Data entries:

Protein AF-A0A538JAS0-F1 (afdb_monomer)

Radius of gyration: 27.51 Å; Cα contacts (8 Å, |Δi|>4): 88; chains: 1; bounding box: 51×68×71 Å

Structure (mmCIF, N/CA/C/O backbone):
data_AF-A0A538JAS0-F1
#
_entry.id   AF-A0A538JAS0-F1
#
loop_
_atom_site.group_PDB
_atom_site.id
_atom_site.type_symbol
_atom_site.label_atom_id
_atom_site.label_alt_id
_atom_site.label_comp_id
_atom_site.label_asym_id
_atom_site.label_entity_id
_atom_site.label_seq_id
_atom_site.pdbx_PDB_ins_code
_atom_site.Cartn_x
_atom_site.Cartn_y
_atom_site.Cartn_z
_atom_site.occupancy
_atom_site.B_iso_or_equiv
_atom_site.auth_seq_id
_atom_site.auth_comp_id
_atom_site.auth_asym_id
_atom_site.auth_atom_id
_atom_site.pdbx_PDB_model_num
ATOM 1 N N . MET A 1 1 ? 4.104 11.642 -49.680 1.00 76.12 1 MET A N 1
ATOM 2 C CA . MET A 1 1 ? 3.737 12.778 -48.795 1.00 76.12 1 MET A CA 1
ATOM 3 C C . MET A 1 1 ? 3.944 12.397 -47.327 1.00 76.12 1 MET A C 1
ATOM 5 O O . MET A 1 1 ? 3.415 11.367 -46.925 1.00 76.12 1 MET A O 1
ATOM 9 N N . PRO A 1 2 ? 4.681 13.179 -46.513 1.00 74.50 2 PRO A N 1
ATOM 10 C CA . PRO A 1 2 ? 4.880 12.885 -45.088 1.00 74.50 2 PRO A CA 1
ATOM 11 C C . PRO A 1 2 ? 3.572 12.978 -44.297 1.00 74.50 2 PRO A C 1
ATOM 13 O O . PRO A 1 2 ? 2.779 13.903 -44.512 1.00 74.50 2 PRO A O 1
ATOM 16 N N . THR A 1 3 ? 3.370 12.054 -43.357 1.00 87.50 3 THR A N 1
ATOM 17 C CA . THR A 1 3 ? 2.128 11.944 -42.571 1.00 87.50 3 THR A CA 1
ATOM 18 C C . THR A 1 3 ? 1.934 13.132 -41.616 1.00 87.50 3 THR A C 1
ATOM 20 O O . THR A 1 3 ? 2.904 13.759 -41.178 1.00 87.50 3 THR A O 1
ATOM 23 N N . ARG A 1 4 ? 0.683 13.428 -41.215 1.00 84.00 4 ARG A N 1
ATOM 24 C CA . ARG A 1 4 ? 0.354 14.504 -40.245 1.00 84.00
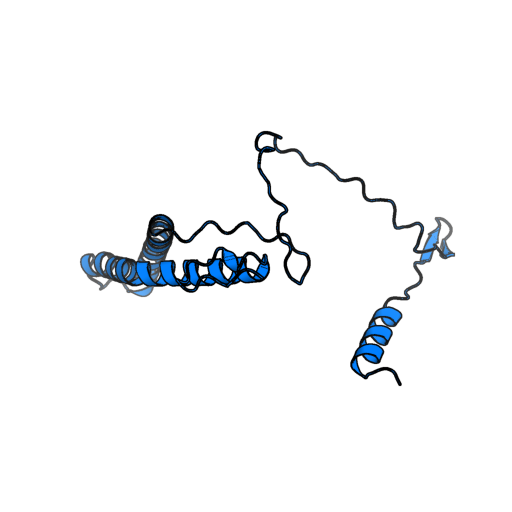 4 ARG A CA 1
ATOM 25 C C . ARG A 1 4 ? 1.204 14.433 -38.966 1.00 84.00 4 ARG A C 1
ATOM 27 O O . ARG A 1 4 ? 1.628 15.460 -38.440 1.00 84.00 4 ARG A O 1
ATOM 34 N N . LYS A 1 5 ? 1.501 13.219 -38.492 1.00 86.19 5 LYS A N 1
ATOM 35 C CA . LYS A 1 5 ? 2.313 12.982 -37.290 1.00 86.19 5 LYS A CA 1
ATOM 36 C C . LYS A 1 5 ? 3.797 13.292 -37.511 1.00 86.19 5 LYS A C 1
ATOM 38 O O . LYS A 1 5 ? 4.423 13.874 -36.630 1.00 86.19 5 LYS A O 1
ATOM 43 N N . GLN A 1 6 ? 4.342 12.962 -38.682 1.00 85.56 6 GLN A N 1
ATOM 44 C CA . GLN A 1 6 ? 5.721 13.305 -39.051 1.00 85.56 6 GLN A CA 1
ATOM 45 C C . GLN A 1 6 ? 5.897 14.818 -39.220 1.00 85.56 6 GLN A C 1
ATOM 47 O O . GLN A 1 6 ? 6.870 15.368 -38.713 1.00 85.56 6 GLN A O 1
ATOM 52 N N . ARG A 1 7 ? 4.921 15.508 -39.829 1.00 83.75 7 ARG A N 1
ATOM 53 C CA . ARG A 1 7 ? 4.933 16.979 -39.947 1.00 83.75 7 ARG A CA 1
ATOM 54 C C . ARG A 1 7 ? 4.927 1
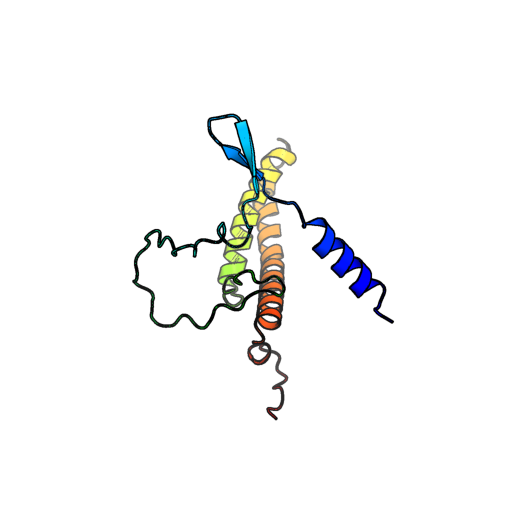7.661 -38.579 1.00 83.75 7 ARG A C 1
ATOM 56 O O . ARG A 1 7 ? 5.737 18.546 -38.339 1.00 83.75 7 ARG A O 1
ATOM 63 N N . ARG A 1 8 ? 4.085 17.195 -37.647 1.00 82.19 8 ARG A N 1
ATOM 64 
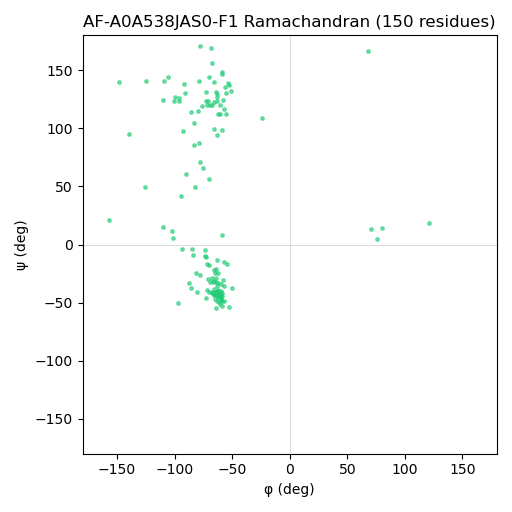C CA . ARG A 1 8 ? 4.018 17.746 -36.281 1.00 82.19 8 ARG A CA 1
ATOM 65 C C . ARG A 1 8 ? 5.286 17.477 -35.465 1.00 82.19 8 ARG A C 1
ATOM 67 O O . ARG A 1 8 ? 5.595 18.252 -34.570 1.00 82.19 8 ARG A O 1
ATOM 74 N N . ARG A 1 9 ? 6.000 16.381 -35.742 1.00 81.88 9 ARG A N 1
ATOM 75 C CA . ARG A 1 9 ? 7.287 16.077 -35.104 1.00 81.88 9 ARG A CA 1
ATOM 76 C C . ARG A 1 9 ? 8.395 16.990 -35.635 1.00 81.88 9 ARG A C 1
ATOM 78 O O . ARG A 1 9 ? 9.054 17.624 -34.825 1.00 81.88 9 ARG A O 1
ATOM 85 N N . ARG A 1 10 ? 8.482 17.167 -36.958 1.00 77.75 10 ARG A N 1
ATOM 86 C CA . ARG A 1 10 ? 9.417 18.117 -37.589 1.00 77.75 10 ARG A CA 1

### Problem description
Extract exactly the leading lines of the data, stopping at and including the line with "ATOM 3 C C .".

### Result of the task
Protein AF-A0A538JAS0-F1 (afdb_monomer)

Radius of gyration: 27.51 Å; Cα contacts (8 Å, |Δi|>4): 88; chains: 1; bounding box: 51×68×71 Å

Structure (mmCIF, N/CA/C/O backbone):
data_AF-A0A538JAS0-F1
#
_entry.id   AF-A0A538JAS0-F1
#
loop_
_atom_site.group_PDB
_atom_site.id
_atom_site.type_symbol
_atom_site.label_atom_id
_atom_site.label_alt_id
_atom_site.label_comp_id
_atom_site.label_asym_id
_atom_site.label_entity_id
_atom_site.label_seq_id
_atom_site.pdbx_PDB_ins_code
_atom_site.Cartn_x
_atom_site.Cartn_y
_atom_site.Cartn_z
_atom_site.occupancy
_atom_site.B_iso_or_equiv
_atom_site.auth_seq_id
_atom_site.auth_comp_id
_atom_site.auth_asym_id
_atom_site.auth_atom_id
_atom_site.pdbx_PDB_model_num
ATOM 1 N N . MET A 1 1 ? 4.104 11.642 -49.680 1.00 76.12 1 MET A N 1
ATOM 2 C CA . MET A 1 1 ? 3.737 12.778 -48.795 1.00 76.12 1 MET A CA 1
ATOM 3 C C . MET A 1 1 ? 3.944 12.397 -47.327 1.00 76.12 1 MET A C 1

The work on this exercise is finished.